Microscopic pathways of lipid metabolism: triglyceride mobilization, β-oxidation, and the "local energy supply" principle

Fat is an important energy storage substance in the human body, mainly stored in the subcutaneous fat layer, but also distributed around internal organs and in intermuscular spaces. Fat is oxidized and broken down in the body through a series of complex processes to produce energy; fat breakdown occurs directly within cells.

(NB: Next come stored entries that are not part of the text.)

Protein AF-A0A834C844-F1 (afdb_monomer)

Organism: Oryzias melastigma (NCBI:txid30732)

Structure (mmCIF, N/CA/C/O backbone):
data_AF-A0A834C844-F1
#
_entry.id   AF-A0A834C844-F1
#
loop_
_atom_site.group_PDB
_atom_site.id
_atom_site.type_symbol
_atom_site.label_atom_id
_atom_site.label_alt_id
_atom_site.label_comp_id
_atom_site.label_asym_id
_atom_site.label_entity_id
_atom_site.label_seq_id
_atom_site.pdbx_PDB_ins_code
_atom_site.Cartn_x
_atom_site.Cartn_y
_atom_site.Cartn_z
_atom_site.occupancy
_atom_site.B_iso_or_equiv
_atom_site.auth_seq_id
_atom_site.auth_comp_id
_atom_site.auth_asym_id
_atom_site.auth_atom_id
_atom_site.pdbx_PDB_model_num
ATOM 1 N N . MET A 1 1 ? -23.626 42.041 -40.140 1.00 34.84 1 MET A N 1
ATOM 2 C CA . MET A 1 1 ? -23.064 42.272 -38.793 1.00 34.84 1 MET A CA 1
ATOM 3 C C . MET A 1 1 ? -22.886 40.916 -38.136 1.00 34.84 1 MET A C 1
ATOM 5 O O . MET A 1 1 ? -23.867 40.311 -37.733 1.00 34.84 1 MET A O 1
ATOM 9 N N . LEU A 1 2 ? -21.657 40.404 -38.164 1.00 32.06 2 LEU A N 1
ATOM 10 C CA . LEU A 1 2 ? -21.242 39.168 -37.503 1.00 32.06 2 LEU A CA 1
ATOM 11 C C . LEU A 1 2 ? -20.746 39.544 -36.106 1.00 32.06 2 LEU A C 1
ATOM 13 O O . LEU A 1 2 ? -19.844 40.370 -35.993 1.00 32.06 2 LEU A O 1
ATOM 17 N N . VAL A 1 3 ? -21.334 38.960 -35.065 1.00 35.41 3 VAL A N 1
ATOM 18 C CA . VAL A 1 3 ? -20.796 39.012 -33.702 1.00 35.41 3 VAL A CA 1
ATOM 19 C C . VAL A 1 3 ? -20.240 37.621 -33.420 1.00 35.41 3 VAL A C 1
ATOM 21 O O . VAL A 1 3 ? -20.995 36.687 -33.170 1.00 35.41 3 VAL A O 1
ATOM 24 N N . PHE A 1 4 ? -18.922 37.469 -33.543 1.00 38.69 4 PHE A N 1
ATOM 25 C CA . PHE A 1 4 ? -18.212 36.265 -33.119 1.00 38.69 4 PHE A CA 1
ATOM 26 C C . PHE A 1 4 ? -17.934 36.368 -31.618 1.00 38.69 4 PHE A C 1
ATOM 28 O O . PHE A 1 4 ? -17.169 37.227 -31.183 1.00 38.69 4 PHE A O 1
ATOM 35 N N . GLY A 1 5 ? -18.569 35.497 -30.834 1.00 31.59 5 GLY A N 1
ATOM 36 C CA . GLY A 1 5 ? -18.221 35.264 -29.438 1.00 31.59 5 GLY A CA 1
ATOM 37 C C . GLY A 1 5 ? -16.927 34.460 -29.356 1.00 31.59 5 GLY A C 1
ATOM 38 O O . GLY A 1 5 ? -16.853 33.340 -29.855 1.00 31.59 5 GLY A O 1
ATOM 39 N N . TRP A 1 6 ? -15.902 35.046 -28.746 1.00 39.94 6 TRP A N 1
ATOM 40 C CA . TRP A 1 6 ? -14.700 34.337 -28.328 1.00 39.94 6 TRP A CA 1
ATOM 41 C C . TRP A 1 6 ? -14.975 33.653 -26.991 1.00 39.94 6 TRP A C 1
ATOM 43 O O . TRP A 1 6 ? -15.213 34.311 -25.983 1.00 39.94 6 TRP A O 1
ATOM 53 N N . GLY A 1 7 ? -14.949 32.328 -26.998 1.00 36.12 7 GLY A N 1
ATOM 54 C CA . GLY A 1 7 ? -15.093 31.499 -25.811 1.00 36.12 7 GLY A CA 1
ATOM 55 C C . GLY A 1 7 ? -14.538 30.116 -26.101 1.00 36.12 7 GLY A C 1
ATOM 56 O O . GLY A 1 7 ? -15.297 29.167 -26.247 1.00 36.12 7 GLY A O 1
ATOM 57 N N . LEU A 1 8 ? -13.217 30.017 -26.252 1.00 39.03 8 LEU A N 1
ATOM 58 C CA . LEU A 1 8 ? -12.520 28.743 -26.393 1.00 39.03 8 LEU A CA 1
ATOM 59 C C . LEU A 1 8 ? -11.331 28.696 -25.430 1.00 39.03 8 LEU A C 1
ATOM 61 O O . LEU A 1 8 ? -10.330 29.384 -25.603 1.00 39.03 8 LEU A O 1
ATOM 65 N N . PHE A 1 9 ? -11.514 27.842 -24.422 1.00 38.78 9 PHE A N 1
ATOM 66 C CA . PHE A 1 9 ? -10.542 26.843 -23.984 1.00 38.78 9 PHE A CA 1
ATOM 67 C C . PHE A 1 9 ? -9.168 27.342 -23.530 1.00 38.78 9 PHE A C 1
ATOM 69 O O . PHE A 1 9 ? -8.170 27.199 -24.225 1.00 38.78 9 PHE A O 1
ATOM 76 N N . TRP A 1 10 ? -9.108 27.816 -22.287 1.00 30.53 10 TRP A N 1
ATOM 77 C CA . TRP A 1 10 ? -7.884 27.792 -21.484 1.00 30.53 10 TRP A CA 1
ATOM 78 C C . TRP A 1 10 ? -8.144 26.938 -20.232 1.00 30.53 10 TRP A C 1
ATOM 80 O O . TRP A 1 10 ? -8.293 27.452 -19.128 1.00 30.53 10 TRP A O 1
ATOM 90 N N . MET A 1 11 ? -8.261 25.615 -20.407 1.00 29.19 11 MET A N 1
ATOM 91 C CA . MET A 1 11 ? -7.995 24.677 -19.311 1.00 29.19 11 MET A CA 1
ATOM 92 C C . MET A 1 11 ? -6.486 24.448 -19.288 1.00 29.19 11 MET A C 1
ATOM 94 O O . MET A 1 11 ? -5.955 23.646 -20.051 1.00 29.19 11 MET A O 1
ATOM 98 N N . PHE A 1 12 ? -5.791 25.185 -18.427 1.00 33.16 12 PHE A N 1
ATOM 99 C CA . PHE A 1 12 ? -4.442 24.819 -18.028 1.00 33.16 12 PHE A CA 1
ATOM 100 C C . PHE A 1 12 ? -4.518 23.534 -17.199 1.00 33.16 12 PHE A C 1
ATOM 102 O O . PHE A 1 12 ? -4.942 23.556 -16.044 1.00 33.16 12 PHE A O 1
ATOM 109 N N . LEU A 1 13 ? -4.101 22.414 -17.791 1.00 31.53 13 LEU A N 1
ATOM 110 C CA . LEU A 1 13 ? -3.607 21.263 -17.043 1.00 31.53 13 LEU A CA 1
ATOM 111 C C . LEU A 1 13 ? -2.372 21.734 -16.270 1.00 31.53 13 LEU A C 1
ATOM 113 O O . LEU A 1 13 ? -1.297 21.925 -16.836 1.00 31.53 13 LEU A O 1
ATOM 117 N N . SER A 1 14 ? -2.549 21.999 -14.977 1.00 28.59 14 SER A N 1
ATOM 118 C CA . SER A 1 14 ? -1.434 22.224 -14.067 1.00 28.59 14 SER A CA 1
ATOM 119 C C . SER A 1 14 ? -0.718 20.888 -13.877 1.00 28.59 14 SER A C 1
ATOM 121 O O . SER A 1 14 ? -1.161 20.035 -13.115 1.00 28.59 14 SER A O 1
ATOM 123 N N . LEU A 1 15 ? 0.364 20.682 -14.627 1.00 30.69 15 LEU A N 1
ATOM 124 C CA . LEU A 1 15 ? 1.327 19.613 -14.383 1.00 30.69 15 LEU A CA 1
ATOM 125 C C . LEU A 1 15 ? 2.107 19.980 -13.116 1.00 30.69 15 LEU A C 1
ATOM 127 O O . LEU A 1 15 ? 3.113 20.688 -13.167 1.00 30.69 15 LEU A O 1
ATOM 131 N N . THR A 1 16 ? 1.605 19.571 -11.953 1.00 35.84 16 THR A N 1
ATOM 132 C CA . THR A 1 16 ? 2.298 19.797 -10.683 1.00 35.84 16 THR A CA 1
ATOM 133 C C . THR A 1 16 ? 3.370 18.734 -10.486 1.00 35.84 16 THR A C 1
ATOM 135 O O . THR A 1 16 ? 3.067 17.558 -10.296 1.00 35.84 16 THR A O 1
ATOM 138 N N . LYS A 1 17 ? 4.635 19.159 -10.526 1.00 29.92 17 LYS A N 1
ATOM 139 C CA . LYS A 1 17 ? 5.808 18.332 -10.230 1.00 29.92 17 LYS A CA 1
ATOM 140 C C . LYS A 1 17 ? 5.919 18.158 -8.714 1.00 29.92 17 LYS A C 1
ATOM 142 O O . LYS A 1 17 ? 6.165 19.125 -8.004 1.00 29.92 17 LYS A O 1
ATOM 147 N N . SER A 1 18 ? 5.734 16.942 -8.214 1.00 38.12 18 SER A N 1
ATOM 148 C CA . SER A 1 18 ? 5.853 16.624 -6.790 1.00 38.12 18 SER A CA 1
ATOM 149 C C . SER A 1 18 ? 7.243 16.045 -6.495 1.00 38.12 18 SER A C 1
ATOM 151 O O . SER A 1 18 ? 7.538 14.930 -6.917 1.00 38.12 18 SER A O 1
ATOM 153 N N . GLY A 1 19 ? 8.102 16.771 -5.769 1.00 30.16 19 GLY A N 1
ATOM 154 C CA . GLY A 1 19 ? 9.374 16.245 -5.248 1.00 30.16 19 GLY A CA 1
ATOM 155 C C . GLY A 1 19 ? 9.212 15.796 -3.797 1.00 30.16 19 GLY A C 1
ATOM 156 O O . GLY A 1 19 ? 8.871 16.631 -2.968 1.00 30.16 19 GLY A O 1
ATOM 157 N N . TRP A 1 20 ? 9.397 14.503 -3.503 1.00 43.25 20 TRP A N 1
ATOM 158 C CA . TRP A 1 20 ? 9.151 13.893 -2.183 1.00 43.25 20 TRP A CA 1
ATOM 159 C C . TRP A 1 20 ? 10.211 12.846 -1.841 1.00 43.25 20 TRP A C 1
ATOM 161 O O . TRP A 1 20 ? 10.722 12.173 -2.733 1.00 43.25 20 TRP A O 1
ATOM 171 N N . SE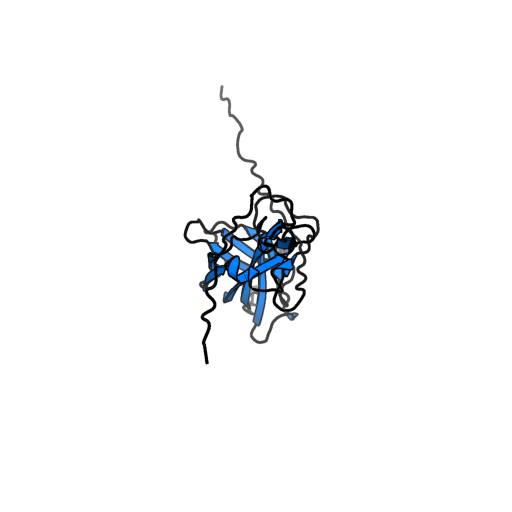R A 1 21 ? 10.506 12.679 -0.548 1.00 40.66 21 SER A N 1
ATOM 172 C CA . SER A 1 21 ? 11.433 11.667 -0.025 1.00 40.66 21 SER A CA 1
ATOM 173 C C . SER A 1 21 ? 10.688 10.658 0.855 1.00 40.66 21 SER A C 1
ATOM 175 O O . SER A 1 21 ? 9.845 11.045 1.665 1.00 40.66 21 SER A O 1
ATOM 177 N N . VAL A 1 22 ? 10.994 9.365 0.704 1.00 45.28 22 VAL A N 1
ATOM 178 C CA . VAL A 1 22 ? 10.437 8.275 1.524 1.00 45.28 22 VAL A CA 1
ATOM 179 C C . VAL A 1 22 ? 11.516 7.773 2.475 1.00 45.28 22 VAL A C 1
ATOM 181 O O . VAL A 1 22 ? 12.526 7.225 2.038 1.00 45.28 22 VAL A O 1
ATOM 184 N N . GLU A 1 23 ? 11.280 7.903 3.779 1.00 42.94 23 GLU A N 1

Although fat has high chemical energy, its molecular composition contains relatively little oxygen, requiring more oxygen to oxidize and break down. Compared to carbohydrate metabolism, fat metabolism involves more steps and is less efficient than carbohydrate metabolism in the short term. Therefore, the body tends to choose carbohydrates as the primary energy source for high-intensity exercise, while using fat as a reserve energy source and for endurance.

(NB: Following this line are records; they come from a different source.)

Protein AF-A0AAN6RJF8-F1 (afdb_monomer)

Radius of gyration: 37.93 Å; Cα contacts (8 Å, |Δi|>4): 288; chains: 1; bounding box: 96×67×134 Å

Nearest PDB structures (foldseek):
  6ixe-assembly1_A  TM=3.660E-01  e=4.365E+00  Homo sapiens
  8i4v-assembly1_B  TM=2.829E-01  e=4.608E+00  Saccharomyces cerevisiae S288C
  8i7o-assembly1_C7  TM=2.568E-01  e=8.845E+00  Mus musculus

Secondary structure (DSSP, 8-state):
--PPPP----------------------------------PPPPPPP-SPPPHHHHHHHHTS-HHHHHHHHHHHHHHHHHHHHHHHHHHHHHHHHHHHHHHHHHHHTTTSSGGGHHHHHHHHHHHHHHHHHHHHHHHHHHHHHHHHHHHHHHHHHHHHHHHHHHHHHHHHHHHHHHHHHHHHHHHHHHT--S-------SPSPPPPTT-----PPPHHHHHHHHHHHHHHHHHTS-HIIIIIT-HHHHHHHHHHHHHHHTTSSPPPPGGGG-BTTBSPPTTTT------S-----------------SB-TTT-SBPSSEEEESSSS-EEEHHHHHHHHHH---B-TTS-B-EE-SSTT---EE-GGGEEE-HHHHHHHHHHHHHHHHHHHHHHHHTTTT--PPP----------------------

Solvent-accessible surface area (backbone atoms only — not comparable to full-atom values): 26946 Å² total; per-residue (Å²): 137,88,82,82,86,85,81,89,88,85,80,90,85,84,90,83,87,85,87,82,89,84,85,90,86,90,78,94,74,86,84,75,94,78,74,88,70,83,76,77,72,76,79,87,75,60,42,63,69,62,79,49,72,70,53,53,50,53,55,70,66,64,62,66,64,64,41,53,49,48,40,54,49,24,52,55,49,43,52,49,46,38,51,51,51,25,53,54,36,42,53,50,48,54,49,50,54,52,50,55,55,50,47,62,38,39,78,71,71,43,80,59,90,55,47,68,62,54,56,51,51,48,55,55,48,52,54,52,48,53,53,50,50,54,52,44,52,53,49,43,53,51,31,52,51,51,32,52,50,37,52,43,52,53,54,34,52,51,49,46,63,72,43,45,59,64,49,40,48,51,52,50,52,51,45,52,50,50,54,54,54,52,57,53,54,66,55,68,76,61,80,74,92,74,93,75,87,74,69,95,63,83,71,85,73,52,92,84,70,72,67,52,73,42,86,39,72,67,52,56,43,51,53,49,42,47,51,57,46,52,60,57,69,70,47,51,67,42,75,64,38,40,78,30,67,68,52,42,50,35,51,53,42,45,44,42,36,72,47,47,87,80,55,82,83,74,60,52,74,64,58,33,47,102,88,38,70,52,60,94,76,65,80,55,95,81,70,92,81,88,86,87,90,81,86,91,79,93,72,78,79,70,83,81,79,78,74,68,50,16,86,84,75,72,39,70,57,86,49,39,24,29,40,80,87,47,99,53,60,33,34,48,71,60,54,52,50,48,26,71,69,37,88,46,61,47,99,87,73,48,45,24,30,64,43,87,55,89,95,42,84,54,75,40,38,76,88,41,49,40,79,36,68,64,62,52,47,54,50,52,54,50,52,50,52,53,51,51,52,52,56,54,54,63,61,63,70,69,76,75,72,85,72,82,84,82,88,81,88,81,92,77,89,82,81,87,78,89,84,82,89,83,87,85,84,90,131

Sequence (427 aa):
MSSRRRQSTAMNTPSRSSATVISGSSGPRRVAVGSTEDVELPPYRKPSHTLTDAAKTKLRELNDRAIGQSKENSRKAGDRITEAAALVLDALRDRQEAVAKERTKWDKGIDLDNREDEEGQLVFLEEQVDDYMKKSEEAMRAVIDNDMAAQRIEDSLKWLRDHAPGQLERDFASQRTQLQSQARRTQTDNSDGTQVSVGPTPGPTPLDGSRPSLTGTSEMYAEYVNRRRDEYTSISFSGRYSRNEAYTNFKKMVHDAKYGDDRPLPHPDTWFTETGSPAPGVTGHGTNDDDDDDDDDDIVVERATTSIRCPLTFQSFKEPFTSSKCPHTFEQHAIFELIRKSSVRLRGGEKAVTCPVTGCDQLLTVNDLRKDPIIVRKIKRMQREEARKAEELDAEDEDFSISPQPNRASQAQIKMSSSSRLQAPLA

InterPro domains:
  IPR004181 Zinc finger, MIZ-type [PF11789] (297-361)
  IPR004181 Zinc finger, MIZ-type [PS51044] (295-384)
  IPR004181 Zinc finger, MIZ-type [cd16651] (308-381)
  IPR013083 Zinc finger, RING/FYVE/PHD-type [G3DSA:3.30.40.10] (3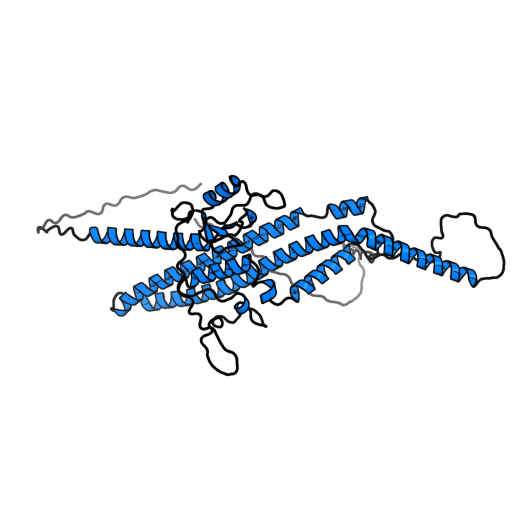02-396)
  IPR026846 E3 SUMO-protein ligase Nse2 (Mms21) [PTHR21330] (35-391)

Foldseek 3Di:
DDDDDDDDDDDDDDDDDDDDDDDDDDDDDDDDPDDPPPPPDPPDAFDQAFDDPVNLVVLVVPDPPVLVVQLVVLVVQLVVLLVVLLVLLLVLVVLVVVLVVVVVCVVVVHPVPCNVVSVVVSVVSVVVSVVSNVVSLVSNLVSLVSNLLSVLLVVLSVCLSVPVRVVQVVQSVVVVVVVVVVVVVVVVVPPPDDDDPDDPDPDDCPPVNDGRRGQDSVNSSVVSSVVSVVVQVPDAPLRRQLPDPSNVLSQVSNCCSNQNLNDDRQRSNQQADRVGGPDVPPSDPPDDDDDDDDDDDPPPPDRDDDDQAAPQPRHGEPWWKAFPFDRHIHHPVRLVVVQVPAPDADDPRFGWDADPDPPGRDTDGPVRIDTDVSSVVVVVVVVVVVVVVVVVVVVVVVPPPPDDDDDDDDDDDDDDDDDDDDDDDDD

Organism: NCBI:txid1892770

Mean predicted aligned error: 16.49 Å

Structure (mmCIF, N/CA/C/O backbone):
data_AF-A0AAN6RJF8-F1
#
_entry.id   AF-A0AAN6RJF8-F1
#
loop_
_atom_site.group_PDB
_atom_site.id
_atom_site.type_symbol
_atom_site.label_atom_id
_atom_site.label_alt_id
_atom_site.label_comp_id
_atom_site.label_asym_id
_atom_site.label_entity_id
_atom_site.label_seq_id
_atom_site.pdbx_PDB_ins_code
_atom_site.Cartn_x
_atom_site.Cartn_y
_atom_site.Cartn_z
_atom_site.occupancy
_atom_site.B_iso_or_equiv
_atom_site.auth_seq_id
_atom_site.auth_comp_id
_atom_site.auth_asym_id
_atom_site.auth_atom_id
_atom_site.pdbx_PDB_model_num
ATOM 1 N N . MET A 1 1 ? 28.343 -2.638 43.972 1.00 41.00 1 MET A N 1
ATOM 2 C CA . MET A 1 1 ? 29.067 -2.977 42.730 1.00 41.00 1 MET A CA 1
ATOM 3 C C . MET A 1 1 ? 28.350 -2.285 41.590 1.00 41.00 1 MET A C 1
ATOM 5 O O . MET A 1 1 ? 27.262 -2.697 41.222 1.00 41.00 1 MET A O 1
ATOM 9 N N . SER A 1 2 ? 28.900 -1.160 41.140 1.00 36.62 2 SER A N 1
ATOM 10 C CA . SER A 1 2 ? 28.304 -0.307 40.110 1.00 36.62 2 SER A CA 1
ATOM 11 C C . SER A 1 2 ? 28.815 -0.730 38.738 1.00 36.62 2 SER A C 1
ATOM 13 O O . SER A 1 2 ? 30.004 -0.575 38.460 1.00 36.62 2 SER A O 1
ATOM 15 N N . SER A 1 3 ? 27.941 -1.241 37.873 1.00 36.78 3 SER A N 1
ATOM 16 C CA . SER A 1 3 ? 28.262 -1.503 36.469 1.00 36.78 3 SER A CA 1
ATOM 17 C C . SER A 1 3 ? 27.795 -0.332 35.598 1.00 36.78 3 SER A C 1
ATOM 19 O O . SER A 1 3 ? 26.637 0.080 35.591 1.00 36.78 3 SER A O 1
ATOM 21 N N . ARG A 1 4 ? 28.773 0.266 34.914 1.00 38.62 4 ARG A N 1
ATOM 22 C CA . ARG A 1 4 ? 28.665 1.477 34.098 1.00 38.62 4 ARG A CA 1
ATOM 23 C C . ARG A 1 4 ? 27.976 1.186 32.762 1.00 38.62 4 ARG A C 1
ATOM 25 O O . ARG A 1 4 ? 28.413 0.309 32.022 1.00 38.62 4 ARG A O 1
ATOM 32 N N . ARG A 1 5 ? 26.976 2.004 32.420 1.00 34.19 5 ARG A N 1
ATOM 33 C CA . ARG A 1 5 ? 26.456 2.174 31.054 1.00 34.19 5 ARG A CA 1
ATOM 34 C C . ARG A 1 5 ? 27.504 2.902 30.200 1.00 34.19 5 ARG A C 1
ATOM 36 O O . ARG A 1 5 ? 28.011 3.941 30.615 1.00 34.19 5 ARG A O 1
ATOM 43 N N . ARG A 1 6 ? 27.820 2.375 29.013 1.00 36.59 6 ARG A N 1
ATOM 44 C CA . ARG A 1 6 ? 28.568 3.090 27.964 1.00 36.59 6 ARG A CA 1
ATOM 45 C C . ARG A 1 6 ? 27.560 3.726 27.007 1.00 36.59 6 ARG A C 1
ATOM 47 O O . ARG A 1 6 ? 26.787 3.006 26.387 1.00 36.59 6 ARG A O 1
ATOM 54 N N . GLN A 1 7 ? 27.573 5.051 26.904 1.00 34.94 7 GLN A N 1
ATOM 55 C CA . GLN A 1 7 ? 26.915 5.801 25.834 1.00 34.94 7 GLN A CA 1
ATOM 56 C C . GLN A 1 7 ? 27.998 6.332 24.893 1.00 34.94 7 GLN A C 1
ATOM 58 O O . GLN A 1 7 ? 29.001 6.882 25.348 1.00 34.94 7 GLN A O 1
ATOM 63 N N . SER A 1 8 ? 27.805 6.115 23.596 1.00 36.53 8 SER A N 1
ATOM 64 C CA . SER A 1 8 ? 28.681 6.593 22.530 1.00 36.53 8 SER A CA 1
ATOM 65 C C . SER A 1 8 ? 28.270 8.006 22.121 1.00 36.53 8 SER A C 1
ATOM 67 O O . SER A 1 8 ? 27.115 8.241 21.779 1.00 36.53 8 SER A O 1
ATOM 69 N N . THR A 1 9 ? 29.221 8.935 22.140 1.00 35.50 9 THR A N 1
ATOM 70 C CA . THR A 1 9 ? 29.076 10.319 21.677 1.00 35.50 9 THR A CA 1
ATOM 71 C C . THR A 1 9 ? 29.730 10.473 20.306 1.00 35.50 9 THR A C 1
ATOM 73 O O . THR A 1 9 ? 30.953 10.390 20.202 1.00 35.50 9 THR A O 1
ATOM 76 N N . ALA A 1 10 ? 28.942 10.735 19.267 1.00 32.00 10 ALA A N 1
ATOM 77 C CA . ALA A 1 10 ? 29.440 11.290 18.012 1.00 32.00 10 ALA A CA 1
ATOM 78 C C . ALA A 1 10 ? 28.406 12.290 17.481 1.00 32.00 10 ALA A C 1
ATOM 80 O O . ALA A 1 10 ? 27.267 11.925 17.207 1.00 32.00 10 ALA A O 1
ATOM 81 N N . MET A 1 11 ? 28.813 13.556 17.404 1.00 34.03 11 MET A N 1
ATOM 82 C CA . MET A 1 11 ? 28.054 14.673 16.843 1.00 34.03 11 MET A CA 1
ATOM 83 C C . MET A 1 11 ? 28.768 15.213 15.599 1.00 34.03 11 MET A C 1
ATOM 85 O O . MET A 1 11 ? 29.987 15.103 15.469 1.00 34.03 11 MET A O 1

The oxidative breakdown of fats in the human body follows a highly complex pathway. Under the action of lipases, fats (triglycerides) are hydrolyzed into glycerol and fatty acids. Glycerol undergoes phosphorylation and dehydrogenation to convert into dihydroxyacetone phosphate, which is then incorporated into the carbohydrate metabolism pathway. The conversion of fatty acids is even more complex: fatty acids react with adenosine triphosphate (ATP) and coenzyme A (CoA) under the action of acyl-CoA synthase to generate acyl-CoA. Acyl-CoA then enters the mitochondrial matrix via the carnitine transport system on the inner mitochondrial membrane, where it undergoes β-oxidative degradation.

The β-oxidation process involves four consecutive steps: dehydrogenation, hydration, re-dehydrogenation, and thiolysis. Each β-oxidation cycle generates one molecule of FADH2, one molecule of NADH, one molecule of acetyl-CoA, and produces an acyl-CoA molecule with two fewer carbon atoms. The generated acetyl-CoA then enters the tricarboxylic acid cycle, ultimately undergoing complete oxidation to produce water and carbon dioxide, releasing a large amount of ATP. This efficient energy storage method is a result of human evolution, ensuring survival by mobilizing fat in environments with food scarcity.

However, skeletal muscle energy supply follows a "proximity principle." During exercise involving the aerobic oxidative energy supply system, skeletal muscle will first utilize muscle glycogen because the oxidative breakdown of muscle glycogen is relatively simple and the enzyme system mobilizes quickly. Fat is mobilized from fat stores into the bloodstream, then into skeletal muscle cells, and finally into the mitochondria; this series of processes is strictly controlled by hormones and enzyme activity. The oxidative breakdown and mobilization of fatty acids is very slow; the activity of relevant metabolic enzymes only reaches its peak some time after the start of exercise.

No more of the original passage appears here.